• [What the task requires]:
Only the stretch of the listing below that runs from the line with "ATOM 36 C C" through the line with "ATOM 45 N N" is to be printed, exactly and with both ends.

• [Entries supplied]:
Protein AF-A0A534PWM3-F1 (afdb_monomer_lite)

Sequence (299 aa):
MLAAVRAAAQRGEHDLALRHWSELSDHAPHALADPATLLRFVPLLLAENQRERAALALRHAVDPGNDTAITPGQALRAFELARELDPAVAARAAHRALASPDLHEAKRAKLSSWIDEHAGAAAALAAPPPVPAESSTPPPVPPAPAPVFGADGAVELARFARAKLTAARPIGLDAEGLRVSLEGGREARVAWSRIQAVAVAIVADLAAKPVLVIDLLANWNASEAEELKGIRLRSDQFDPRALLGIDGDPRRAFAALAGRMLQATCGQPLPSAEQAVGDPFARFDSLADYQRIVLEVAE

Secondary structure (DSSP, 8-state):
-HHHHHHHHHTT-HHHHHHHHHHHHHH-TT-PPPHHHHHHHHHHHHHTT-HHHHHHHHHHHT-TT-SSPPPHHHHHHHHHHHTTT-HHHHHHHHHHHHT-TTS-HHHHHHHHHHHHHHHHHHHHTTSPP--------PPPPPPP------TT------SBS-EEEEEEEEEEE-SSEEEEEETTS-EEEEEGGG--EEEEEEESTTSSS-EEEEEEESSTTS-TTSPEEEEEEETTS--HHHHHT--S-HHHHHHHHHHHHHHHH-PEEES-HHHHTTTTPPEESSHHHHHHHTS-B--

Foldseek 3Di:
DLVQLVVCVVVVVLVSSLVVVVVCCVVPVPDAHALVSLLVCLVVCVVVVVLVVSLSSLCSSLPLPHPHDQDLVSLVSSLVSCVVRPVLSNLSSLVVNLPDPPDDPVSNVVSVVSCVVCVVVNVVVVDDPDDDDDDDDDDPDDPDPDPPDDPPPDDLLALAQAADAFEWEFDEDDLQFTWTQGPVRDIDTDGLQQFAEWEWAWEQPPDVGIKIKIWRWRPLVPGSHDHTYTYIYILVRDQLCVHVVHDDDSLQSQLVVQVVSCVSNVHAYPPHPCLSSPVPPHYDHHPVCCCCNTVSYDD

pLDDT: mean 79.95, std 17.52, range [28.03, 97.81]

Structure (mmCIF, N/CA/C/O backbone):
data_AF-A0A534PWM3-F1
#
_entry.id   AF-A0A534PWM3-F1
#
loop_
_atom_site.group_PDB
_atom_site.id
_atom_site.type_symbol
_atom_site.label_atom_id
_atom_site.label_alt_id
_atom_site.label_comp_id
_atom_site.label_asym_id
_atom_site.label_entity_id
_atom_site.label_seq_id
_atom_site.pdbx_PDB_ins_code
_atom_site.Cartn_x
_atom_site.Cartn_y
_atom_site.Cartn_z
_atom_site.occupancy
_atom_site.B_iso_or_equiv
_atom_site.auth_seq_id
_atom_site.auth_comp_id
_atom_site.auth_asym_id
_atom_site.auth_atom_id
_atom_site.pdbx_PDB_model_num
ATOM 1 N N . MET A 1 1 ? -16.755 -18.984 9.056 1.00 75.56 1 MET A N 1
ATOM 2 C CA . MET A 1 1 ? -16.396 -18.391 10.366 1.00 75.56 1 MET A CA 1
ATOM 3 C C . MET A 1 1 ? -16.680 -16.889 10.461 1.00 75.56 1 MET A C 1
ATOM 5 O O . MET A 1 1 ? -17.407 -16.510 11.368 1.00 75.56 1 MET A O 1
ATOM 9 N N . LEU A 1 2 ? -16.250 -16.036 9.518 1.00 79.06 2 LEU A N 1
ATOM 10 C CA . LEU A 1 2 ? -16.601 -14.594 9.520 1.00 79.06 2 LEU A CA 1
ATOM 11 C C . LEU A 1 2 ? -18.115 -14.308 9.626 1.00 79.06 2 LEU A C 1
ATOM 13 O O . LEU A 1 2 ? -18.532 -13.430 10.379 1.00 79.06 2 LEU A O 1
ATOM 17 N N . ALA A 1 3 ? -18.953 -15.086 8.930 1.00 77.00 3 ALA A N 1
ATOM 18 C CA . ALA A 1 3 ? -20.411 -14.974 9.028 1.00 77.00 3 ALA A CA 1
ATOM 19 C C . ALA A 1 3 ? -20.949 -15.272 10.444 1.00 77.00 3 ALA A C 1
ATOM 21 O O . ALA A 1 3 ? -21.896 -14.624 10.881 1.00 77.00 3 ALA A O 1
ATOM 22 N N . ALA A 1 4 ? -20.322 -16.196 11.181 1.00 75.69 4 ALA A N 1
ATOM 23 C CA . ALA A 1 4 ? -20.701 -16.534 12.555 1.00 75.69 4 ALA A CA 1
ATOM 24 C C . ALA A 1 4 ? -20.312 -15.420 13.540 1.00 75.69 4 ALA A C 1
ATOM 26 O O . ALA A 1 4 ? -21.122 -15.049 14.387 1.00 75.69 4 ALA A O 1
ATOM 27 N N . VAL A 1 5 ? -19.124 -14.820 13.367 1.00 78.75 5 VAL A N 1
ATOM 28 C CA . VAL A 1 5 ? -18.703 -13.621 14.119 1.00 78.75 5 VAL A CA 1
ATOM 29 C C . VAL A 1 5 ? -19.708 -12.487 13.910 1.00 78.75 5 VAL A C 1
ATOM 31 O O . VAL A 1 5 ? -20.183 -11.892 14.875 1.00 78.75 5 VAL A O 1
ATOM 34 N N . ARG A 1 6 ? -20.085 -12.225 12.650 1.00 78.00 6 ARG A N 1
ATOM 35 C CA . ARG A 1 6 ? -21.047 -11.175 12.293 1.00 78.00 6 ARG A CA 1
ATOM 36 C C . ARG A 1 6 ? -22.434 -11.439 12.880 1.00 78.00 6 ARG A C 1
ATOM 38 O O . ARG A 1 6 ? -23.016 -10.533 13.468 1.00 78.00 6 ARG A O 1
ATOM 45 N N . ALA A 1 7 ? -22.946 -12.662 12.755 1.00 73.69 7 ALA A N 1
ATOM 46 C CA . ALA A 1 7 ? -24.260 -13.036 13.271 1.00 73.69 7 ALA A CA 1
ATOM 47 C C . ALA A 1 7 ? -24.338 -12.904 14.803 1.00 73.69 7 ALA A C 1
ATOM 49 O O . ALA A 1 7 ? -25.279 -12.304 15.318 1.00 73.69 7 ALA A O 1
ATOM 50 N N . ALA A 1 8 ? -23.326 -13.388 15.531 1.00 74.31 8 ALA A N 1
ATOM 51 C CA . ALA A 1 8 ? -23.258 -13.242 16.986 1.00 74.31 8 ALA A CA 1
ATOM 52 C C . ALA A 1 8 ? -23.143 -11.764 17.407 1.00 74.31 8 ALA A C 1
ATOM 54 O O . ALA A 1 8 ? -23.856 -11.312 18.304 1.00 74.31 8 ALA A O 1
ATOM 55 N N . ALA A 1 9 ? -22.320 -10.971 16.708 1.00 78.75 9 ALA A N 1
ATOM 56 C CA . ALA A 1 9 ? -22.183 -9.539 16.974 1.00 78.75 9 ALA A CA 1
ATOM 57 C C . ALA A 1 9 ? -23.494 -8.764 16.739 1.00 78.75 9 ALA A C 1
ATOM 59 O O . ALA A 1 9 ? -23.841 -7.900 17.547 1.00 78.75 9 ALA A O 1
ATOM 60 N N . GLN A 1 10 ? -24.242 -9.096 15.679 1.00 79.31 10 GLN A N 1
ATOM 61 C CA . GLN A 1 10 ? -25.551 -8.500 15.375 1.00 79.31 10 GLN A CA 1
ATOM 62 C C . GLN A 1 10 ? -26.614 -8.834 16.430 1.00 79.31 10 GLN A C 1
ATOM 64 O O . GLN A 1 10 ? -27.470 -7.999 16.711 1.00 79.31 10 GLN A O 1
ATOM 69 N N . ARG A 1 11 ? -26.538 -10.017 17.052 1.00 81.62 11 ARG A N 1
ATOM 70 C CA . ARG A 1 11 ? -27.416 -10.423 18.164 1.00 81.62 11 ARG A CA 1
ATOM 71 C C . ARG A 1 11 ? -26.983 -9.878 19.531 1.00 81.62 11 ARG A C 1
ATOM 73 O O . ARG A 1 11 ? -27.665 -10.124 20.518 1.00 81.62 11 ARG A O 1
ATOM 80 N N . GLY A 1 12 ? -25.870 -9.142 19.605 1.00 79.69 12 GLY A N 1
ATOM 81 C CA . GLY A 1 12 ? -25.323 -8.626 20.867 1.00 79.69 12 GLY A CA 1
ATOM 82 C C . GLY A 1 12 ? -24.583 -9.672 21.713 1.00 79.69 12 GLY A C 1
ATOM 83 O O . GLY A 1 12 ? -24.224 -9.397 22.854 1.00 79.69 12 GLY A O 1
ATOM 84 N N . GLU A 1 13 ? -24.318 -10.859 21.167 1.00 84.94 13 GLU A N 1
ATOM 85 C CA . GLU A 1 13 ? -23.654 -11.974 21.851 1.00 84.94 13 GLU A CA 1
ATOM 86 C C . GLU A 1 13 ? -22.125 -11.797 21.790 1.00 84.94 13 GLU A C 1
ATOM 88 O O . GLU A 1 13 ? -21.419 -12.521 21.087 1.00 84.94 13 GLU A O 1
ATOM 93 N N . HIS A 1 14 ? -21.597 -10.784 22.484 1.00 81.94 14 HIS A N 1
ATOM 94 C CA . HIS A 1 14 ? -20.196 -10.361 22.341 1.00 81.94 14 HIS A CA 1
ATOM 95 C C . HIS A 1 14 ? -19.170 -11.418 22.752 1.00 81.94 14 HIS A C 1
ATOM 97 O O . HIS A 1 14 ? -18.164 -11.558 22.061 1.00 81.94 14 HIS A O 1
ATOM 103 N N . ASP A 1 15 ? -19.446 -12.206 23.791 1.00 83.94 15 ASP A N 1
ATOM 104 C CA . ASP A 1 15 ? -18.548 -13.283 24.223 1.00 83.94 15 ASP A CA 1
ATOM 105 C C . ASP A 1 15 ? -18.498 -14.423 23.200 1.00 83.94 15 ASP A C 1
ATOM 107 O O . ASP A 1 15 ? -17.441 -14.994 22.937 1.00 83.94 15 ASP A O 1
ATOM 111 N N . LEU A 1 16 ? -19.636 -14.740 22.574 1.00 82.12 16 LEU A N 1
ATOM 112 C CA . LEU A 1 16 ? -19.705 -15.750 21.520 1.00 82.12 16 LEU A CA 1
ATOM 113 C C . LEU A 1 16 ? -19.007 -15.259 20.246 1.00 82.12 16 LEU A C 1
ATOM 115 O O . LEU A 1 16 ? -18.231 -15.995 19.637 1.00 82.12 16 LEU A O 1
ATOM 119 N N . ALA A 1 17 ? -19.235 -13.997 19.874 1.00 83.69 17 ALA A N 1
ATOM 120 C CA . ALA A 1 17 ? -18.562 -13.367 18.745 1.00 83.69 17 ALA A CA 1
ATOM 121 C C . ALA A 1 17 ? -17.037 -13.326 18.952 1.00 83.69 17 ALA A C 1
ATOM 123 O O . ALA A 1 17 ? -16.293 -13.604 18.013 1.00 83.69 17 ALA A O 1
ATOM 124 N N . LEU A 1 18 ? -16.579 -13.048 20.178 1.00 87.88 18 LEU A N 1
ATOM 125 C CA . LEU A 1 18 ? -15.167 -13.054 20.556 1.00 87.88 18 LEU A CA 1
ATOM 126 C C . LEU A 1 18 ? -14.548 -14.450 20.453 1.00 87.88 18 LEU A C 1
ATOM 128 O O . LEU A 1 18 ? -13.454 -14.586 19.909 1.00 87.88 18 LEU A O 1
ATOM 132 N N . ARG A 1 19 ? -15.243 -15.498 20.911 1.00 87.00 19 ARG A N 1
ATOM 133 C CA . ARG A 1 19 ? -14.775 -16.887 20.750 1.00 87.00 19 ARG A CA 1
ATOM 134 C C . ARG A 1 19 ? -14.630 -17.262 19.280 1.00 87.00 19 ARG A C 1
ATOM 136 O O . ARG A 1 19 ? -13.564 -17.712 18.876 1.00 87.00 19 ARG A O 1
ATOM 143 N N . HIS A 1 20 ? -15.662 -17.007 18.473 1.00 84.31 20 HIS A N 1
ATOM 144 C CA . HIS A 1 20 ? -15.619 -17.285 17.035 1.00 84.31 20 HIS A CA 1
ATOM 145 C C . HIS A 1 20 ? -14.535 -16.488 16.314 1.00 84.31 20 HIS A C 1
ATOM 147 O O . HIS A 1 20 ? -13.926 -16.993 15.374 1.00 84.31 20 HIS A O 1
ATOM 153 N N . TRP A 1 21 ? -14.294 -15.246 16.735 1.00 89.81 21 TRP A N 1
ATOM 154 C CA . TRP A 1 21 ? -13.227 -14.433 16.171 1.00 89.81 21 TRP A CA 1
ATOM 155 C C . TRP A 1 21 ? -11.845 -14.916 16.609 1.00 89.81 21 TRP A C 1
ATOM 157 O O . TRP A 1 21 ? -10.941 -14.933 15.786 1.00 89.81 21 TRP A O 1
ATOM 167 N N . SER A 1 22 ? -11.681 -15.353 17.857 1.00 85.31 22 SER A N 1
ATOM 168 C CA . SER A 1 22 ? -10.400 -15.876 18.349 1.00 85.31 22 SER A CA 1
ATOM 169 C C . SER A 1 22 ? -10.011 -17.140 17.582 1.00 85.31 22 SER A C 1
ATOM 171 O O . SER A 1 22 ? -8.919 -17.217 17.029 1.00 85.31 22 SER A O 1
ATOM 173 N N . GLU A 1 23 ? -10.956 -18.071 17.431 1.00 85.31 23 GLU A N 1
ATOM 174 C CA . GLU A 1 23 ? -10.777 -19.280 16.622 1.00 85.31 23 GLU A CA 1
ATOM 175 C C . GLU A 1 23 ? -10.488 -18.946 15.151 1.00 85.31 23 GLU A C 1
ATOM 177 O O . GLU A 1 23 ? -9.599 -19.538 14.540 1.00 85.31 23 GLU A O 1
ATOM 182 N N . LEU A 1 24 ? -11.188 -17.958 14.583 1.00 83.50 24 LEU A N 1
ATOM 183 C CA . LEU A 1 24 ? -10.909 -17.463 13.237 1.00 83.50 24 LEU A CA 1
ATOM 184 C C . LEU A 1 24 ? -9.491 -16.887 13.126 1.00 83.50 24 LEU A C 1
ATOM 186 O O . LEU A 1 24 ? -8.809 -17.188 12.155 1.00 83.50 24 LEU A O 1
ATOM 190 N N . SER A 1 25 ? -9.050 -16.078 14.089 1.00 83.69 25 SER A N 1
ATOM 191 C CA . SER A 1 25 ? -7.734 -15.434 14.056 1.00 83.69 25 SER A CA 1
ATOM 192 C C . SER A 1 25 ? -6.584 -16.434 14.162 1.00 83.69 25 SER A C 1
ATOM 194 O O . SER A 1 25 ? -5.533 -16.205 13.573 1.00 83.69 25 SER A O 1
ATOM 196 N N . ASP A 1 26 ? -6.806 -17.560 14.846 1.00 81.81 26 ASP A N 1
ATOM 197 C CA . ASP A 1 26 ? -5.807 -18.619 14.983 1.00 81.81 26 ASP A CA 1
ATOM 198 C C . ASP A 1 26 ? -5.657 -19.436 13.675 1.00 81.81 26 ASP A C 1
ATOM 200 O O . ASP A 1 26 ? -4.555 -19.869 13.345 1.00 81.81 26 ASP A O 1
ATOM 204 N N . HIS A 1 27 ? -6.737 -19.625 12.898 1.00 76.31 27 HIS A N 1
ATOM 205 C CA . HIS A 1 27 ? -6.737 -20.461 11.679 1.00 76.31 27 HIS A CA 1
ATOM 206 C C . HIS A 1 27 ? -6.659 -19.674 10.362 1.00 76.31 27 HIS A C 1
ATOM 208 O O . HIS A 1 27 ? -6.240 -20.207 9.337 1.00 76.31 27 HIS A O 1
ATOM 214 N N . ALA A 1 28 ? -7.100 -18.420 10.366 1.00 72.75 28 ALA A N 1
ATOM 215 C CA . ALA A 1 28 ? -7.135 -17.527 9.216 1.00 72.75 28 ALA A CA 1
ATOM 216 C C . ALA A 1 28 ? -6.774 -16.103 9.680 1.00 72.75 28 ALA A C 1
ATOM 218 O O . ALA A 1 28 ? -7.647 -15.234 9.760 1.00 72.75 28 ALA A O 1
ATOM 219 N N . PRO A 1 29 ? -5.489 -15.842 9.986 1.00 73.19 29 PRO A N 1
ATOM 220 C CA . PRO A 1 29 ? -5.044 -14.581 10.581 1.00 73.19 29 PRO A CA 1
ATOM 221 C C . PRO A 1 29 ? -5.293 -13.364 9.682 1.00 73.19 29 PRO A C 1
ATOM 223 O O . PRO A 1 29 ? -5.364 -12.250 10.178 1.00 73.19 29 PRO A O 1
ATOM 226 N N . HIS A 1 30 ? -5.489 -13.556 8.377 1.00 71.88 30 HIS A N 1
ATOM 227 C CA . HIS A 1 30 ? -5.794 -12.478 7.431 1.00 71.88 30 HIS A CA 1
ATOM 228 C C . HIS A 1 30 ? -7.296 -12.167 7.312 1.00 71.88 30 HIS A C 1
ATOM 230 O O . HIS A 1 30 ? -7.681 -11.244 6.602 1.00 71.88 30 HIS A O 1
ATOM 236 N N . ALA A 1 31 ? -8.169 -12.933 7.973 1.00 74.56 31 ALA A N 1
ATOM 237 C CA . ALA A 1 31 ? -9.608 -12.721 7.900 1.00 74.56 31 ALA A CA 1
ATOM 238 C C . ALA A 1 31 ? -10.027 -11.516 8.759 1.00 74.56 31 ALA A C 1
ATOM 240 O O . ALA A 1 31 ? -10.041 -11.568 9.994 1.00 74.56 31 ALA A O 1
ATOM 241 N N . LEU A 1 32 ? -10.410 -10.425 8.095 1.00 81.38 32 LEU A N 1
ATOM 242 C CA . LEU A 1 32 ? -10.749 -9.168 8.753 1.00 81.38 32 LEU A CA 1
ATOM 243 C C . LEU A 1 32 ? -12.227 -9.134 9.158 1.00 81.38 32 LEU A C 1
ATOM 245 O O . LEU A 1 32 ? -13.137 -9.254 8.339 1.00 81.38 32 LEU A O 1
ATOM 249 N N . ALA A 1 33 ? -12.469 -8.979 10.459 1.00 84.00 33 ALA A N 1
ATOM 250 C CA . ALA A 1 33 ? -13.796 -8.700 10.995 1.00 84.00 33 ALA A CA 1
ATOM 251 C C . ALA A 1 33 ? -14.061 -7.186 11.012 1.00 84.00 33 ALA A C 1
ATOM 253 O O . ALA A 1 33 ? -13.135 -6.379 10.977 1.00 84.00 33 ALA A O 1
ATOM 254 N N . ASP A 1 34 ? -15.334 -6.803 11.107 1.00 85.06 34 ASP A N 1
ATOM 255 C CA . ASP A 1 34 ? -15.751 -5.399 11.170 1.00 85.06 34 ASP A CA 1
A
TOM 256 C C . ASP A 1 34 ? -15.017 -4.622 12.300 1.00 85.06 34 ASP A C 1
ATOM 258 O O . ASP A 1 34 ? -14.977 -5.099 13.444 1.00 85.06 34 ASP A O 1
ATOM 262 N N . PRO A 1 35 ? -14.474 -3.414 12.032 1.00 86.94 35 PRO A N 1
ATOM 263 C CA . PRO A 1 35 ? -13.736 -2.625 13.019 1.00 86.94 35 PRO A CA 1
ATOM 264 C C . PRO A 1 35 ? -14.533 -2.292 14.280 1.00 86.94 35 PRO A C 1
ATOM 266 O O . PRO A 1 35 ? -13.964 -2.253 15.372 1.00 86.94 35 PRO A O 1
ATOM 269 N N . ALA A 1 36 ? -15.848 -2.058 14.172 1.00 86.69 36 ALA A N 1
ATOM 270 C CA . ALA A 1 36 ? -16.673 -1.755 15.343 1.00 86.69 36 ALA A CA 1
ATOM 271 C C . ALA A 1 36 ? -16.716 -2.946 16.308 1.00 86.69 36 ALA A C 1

• [Result for this exercise]:
ATOM 36 C C . ARG A 1 6 ? -22.434 -11.439 12.880 1.00 78.00 6 ARG A C 1
ATOM 38 O O . ARG A 1 6 ? -23.016 -10.533 13.468 1.00 78.00 6 ARG A O 1
ATOM 45 N N . ALA A 1 7 ? -22.946 -12.662 12.755 1.00 73.69 7 ALA A N 1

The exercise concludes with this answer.